Report on the PepVPN disconnection issue on April 10 and 11, 2017


#1

On April 9, the InControl “mars” system was upgraded to version 2.4. Due to two software bugs, the PepVPN connections of some organizations residing on the mars system may have disconnected. The problem was fixed soon after it was identified by the development team. We sincerely apologize for any inconvenience caused.
Here are the details for each bug:

  1. Configuration generation issue for AP Controller enabled devices
    In this release, IC2 stopped generating Wi-Fi configurations for AP Controller enabled devices. That is, no Wi-Fi configurations will be pushed onto them. However the system incorrectly stopped generating all configurations to AP Controller enabled devices, including PepVPN configurations. Thus, PepVPN profiles were incorrectly removed from AP Controller enabled devices. On April 11 at 02:45, we deployed a fix to IC2. When the affected devices go offline and on again, IC2 will push them with a correct profile.

  2. PSK generation issue
    In previous InControl releases, whenever a PepVPN topology profile is updated, IC2 will also generate a new pre-shared key (PSK) and update existing connection settings on all devices in the profile. This key was shared by all VPN connections. However, this approach carried two limitations. Firstly, it is not necessary for IC2 to generate a new key, update all devices and cause reconnections. Secondly, different connections should be assigned with a different key for enhanced security.
    In the release 2.4, we eliminated both limitations. The stability and security should also be enhanced. In the course, we have introduced a new database table to store each connection’s pre-shared key.
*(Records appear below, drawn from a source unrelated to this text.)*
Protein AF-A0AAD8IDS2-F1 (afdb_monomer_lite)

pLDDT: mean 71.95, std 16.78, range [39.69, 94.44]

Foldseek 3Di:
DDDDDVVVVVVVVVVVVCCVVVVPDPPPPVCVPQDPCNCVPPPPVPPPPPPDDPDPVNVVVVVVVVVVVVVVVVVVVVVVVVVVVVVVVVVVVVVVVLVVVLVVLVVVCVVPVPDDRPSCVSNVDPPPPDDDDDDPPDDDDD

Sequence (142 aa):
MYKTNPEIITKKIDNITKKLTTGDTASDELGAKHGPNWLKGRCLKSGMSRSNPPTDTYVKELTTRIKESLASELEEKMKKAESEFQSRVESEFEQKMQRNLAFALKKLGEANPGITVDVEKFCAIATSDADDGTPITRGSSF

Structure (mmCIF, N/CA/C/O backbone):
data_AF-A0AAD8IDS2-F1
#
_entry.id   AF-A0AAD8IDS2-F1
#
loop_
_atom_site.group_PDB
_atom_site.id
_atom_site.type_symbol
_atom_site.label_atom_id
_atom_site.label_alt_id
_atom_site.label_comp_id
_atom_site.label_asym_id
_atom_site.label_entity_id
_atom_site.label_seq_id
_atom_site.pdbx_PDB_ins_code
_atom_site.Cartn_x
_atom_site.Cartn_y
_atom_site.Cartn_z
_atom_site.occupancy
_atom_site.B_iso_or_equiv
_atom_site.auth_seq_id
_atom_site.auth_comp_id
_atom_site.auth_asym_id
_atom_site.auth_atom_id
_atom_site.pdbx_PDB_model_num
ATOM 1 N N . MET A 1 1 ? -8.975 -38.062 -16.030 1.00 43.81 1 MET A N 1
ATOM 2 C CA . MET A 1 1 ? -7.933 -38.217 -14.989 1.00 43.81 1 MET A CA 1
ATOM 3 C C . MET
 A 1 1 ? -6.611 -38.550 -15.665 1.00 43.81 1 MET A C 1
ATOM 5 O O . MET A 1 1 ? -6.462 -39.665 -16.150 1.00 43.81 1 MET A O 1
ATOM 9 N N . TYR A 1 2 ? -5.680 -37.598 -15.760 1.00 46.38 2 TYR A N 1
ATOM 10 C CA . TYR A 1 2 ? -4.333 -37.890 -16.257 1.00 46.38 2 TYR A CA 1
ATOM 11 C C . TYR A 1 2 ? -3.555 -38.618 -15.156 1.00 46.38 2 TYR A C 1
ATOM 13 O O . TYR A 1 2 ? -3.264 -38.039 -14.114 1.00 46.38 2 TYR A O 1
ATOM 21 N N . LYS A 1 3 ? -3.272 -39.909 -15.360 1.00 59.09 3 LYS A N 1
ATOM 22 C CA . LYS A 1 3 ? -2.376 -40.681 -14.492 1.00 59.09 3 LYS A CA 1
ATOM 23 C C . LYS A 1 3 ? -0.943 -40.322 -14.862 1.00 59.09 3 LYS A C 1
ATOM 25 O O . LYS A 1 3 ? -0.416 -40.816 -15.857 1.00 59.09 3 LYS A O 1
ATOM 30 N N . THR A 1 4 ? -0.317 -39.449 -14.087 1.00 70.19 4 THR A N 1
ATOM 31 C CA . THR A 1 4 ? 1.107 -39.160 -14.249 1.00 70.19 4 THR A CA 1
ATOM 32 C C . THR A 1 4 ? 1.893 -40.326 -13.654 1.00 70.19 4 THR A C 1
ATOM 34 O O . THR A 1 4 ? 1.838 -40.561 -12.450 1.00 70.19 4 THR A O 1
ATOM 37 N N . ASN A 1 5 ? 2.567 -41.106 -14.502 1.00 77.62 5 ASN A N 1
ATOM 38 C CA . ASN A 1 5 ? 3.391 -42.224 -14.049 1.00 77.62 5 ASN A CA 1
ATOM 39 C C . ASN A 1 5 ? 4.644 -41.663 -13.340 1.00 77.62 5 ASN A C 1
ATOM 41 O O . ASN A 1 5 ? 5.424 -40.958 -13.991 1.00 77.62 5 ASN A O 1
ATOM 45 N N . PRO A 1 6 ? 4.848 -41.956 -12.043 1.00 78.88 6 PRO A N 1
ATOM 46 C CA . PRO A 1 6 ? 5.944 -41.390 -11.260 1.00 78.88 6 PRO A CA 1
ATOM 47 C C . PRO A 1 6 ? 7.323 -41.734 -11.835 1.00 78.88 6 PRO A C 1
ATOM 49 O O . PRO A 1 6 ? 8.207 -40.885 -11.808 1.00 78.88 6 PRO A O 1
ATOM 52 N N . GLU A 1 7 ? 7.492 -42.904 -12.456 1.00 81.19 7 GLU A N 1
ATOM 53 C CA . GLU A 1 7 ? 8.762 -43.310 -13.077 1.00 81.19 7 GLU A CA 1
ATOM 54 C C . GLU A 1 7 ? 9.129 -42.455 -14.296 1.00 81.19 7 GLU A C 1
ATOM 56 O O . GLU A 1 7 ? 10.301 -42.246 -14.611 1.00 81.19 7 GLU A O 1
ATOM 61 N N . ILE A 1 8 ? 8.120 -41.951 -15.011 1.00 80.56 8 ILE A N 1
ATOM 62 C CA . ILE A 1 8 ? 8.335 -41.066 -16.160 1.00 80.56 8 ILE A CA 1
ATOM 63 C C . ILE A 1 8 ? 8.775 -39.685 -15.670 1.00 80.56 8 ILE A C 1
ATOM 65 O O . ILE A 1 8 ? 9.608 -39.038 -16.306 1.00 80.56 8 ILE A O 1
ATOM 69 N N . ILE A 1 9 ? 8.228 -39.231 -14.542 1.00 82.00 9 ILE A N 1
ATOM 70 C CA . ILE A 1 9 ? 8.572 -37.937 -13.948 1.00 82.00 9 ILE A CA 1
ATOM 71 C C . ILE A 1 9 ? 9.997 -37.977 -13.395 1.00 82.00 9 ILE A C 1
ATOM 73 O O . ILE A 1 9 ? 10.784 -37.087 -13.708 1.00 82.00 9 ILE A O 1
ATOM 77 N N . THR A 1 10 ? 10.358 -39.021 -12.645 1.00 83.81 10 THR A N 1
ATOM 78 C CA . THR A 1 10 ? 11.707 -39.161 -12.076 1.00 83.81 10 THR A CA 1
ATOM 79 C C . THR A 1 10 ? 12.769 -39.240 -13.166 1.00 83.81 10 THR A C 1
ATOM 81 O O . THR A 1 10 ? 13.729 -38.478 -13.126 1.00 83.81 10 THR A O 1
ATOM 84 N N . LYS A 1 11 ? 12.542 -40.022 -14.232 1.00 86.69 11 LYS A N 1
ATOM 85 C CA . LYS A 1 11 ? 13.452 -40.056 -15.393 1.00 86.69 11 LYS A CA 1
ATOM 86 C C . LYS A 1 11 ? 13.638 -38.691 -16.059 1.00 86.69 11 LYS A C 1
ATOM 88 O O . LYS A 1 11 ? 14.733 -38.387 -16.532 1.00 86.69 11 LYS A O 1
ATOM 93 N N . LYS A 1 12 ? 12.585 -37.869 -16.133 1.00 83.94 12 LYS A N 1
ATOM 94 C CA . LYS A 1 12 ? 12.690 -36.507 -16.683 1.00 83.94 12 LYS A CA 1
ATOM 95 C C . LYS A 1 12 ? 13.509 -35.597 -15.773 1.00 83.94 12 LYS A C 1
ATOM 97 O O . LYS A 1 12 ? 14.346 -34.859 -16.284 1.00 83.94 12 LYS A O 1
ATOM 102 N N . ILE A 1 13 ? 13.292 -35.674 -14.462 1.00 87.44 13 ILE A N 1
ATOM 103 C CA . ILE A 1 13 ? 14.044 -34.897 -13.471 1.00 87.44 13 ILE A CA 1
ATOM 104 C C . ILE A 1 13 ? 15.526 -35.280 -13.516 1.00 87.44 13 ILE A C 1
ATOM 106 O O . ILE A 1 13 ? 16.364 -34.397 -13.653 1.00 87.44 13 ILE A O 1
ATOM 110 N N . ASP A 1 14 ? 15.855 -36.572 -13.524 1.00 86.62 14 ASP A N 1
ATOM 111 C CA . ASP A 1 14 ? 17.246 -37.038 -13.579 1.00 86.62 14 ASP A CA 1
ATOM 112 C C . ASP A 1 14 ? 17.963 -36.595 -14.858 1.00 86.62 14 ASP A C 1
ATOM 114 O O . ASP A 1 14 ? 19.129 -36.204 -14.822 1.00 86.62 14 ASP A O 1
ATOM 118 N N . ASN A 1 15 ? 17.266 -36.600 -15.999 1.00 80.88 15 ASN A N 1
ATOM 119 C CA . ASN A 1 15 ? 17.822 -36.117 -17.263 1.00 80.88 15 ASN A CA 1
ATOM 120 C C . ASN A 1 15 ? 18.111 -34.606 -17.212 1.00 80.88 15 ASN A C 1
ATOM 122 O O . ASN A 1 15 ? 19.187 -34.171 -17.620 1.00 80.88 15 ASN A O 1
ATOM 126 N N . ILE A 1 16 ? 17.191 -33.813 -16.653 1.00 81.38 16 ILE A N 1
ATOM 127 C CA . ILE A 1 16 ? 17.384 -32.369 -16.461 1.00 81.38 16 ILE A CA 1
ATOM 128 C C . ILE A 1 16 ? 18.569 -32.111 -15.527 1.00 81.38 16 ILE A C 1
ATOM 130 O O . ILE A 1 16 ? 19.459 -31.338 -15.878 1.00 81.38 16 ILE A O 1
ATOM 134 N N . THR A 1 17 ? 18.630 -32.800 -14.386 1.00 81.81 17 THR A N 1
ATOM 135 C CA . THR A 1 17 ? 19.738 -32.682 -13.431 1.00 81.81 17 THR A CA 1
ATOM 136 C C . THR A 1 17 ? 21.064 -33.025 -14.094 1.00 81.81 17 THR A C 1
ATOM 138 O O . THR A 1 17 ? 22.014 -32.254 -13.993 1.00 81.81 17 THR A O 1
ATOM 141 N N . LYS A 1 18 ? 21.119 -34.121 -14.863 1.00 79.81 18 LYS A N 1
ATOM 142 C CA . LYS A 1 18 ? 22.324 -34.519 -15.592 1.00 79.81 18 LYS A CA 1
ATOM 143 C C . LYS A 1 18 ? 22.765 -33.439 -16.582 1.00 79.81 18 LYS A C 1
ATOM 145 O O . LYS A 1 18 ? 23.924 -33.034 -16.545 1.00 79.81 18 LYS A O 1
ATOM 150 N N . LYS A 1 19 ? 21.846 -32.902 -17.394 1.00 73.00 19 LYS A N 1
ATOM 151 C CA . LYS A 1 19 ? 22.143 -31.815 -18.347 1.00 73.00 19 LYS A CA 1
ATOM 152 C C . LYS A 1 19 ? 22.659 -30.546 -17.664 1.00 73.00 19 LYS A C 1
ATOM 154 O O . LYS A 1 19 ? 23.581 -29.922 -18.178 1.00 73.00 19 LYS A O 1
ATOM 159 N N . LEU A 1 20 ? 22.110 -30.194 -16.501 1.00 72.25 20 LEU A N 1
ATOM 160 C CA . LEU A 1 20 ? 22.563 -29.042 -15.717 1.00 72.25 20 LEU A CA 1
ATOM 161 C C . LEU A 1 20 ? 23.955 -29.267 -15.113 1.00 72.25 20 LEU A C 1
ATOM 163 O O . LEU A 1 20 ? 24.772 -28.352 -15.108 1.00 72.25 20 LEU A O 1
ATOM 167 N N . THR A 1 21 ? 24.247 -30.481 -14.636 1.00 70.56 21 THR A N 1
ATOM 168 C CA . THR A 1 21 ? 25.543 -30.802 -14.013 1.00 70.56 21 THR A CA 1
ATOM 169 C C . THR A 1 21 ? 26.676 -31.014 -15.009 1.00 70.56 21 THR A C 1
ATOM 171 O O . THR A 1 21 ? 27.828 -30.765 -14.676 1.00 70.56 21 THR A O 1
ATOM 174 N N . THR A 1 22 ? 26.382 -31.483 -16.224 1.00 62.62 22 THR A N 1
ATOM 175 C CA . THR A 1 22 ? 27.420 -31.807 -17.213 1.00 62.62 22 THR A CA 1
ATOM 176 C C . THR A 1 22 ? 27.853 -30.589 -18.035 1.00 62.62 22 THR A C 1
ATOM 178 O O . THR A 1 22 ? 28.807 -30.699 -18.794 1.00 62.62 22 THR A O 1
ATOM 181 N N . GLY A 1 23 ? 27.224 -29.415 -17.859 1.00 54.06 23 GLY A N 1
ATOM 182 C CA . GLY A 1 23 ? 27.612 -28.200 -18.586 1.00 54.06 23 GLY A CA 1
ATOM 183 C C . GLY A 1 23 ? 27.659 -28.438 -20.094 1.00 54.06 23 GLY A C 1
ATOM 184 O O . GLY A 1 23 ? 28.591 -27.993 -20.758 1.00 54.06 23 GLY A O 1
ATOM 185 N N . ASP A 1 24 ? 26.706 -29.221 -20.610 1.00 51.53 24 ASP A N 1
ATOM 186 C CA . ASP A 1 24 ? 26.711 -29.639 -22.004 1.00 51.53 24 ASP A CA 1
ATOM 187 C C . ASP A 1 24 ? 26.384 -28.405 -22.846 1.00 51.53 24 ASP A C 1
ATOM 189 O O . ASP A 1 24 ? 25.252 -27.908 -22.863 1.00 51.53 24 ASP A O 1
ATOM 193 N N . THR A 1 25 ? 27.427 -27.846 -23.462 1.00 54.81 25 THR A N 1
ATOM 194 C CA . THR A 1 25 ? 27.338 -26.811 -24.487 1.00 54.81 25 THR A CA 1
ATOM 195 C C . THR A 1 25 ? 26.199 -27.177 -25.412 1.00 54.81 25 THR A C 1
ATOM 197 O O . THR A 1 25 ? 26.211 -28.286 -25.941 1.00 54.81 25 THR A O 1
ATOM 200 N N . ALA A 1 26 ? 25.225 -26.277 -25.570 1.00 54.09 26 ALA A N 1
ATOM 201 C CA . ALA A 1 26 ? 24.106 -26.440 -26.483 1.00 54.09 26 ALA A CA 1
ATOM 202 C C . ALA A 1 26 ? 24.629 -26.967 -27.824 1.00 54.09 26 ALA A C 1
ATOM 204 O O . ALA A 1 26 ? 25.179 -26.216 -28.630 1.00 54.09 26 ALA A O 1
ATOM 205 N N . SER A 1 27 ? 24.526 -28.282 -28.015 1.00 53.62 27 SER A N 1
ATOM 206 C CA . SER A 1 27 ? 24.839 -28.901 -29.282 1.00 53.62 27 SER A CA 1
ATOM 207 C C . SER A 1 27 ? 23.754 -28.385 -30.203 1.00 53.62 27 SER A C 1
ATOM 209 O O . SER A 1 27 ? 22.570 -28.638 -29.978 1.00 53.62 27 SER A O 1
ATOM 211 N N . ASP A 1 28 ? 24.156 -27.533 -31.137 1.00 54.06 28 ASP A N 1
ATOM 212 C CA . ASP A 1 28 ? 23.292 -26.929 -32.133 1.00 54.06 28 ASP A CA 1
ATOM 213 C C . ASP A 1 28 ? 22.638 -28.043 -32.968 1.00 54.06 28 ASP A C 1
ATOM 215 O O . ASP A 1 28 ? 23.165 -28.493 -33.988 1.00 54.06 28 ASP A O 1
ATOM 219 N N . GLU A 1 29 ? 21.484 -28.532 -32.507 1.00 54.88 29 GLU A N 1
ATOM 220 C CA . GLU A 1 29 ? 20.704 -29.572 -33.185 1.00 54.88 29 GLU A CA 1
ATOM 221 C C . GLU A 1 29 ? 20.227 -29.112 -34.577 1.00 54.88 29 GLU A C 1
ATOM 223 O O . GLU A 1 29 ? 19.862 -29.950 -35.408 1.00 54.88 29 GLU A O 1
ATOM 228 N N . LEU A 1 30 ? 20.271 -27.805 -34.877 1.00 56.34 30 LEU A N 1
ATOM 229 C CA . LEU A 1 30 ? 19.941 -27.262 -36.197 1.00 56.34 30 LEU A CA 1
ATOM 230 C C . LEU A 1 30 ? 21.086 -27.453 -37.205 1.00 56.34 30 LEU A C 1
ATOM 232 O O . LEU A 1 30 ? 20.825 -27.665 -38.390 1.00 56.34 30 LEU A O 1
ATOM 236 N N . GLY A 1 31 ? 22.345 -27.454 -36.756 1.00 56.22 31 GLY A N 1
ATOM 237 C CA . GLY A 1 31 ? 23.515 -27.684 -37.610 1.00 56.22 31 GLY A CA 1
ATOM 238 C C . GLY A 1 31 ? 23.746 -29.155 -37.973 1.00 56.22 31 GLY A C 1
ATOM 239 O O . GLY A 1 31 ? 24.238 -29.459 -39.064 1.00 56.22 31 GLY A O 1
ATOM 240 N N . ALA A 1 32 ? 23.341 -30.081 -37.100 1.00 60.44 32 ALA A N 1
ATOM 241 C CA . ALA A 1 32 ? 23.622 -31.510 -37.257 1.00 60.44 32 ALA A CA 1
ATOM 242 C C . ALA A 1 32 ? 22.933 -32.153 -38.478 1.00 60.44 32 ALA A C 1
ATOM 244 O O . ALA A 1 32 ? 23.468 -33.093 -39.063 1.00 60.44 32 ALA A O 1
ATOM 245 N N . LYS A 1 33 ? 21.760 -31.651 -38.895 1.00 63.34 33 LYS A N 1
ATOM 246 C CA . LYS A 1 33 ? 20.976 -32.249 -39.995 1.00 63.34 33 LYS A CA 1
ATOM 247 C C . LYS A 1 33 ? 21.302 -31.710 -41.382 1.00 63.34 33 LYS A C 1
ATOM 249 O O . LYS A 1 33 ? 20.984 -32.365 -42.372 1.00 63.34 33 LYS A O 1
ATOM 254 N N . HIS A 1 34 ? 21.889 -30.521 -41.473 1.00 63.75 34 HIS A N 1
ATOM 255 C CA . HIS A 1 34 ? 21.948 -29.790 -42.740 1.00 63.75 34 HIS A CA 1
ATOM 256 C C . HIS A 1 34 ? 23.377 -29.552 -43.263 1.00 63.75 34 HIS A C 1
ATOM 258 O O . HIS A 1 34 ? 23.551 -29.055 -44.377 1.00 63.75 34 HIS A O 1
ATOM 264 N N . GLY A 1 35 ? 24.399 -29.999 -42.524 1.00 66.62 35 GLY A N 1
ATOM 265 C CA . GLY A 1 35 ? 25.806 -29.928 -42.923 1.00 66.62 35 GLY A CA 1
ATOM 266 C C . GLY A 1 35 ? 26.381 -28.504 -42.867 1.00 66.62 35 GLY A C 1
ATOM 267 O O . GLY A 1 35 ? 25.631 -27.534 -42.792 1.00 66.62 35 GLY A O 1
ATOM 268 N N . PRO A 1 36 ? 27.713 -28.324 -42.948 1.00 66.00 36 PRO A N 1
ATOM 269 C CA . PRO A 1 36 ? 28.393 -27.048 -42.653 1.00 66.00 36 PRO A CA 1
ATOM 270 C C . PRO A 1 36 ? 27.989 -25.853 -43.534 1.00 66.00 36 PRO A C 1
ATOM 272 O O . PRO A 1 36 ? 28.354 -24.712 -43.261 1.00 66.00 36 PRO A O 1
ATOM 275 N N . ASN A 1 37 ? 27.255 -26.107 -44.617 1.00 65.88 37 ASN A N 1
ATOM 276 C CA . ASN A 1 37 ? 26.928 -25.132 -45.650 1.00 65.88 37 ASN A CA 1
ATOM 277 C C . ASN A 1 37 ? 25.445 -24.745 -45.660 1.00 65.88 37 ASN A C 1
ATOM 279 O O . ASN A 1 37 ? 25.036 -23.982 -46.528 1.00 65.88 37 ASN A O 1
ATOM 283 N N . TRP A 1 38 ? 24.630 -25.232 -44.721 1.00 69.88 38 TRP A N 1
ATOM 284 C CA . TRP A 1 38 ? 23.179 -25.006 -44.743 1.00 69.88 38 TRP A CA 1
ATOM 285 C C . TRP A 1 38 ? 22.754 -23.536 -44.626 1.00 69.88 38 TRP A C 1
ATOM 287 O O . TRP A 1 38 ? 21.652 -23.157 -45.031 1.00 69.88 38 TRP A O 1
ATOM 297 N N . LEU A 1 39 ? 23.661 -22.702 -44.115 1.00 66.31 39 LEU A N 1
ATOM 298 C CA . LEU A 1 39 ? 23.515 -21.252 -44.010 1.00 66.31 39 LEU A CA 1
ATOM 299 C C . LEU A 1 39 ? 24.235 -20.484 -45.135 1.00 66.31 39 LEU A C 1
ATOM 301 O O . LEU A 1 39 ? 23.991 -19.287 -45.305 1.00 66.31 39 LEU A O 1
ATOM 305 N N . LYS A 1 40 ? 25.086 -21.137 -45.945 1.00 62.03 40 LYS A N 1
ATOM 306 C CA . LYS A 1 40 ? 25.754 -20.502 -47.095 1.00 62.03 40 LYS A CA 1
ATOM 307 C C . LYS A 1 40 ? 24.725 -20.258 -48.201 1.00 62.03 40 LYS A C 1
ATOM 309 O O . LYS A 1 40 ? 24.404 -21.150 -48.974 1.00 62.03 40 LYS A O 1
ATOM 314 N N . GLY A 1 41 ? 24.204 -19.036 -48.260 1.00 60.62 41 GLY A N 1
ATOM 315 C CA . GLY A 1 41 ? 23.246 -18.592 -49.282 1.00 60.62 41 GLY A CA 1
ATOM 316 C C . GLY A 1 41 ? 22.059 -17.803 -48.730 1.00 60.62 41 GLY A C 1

In order to avoid any interruptions on existing PepVPNs, IC2 should keep referring to the keys in the old table to generate configurations for existing connections. (As the generated configurations should be the same as the original one, no change should be made to devices). No key will be stored in the new table until a profile is opened, updated and saved once.
    However the code incorrectly referred to the new table (which contains no keys) to generate PepVPN profiles for existing connections and then sent this configuration to devices. Thus, devices received profiles with no key. When both ends have received incorrect profiles, a PepVPN connection could actually still be established. However, before both ends have received the incorrect profile, the PepVPN would be down.
    Soon after the problem was identified and fixed, we deployed an update to IC2 on April 11 at 03:15 GMT+0. When the affected devices went offline and back online, IC2 pushed them with a correct profile which should be the same one as before the IC2 upgrade. Again, the PepVPNs were back up again when both ends also received the (correct) config.

In order to avoid the same problems from happening, our QA process will be improved. More test cases for old configurations will be included in the future.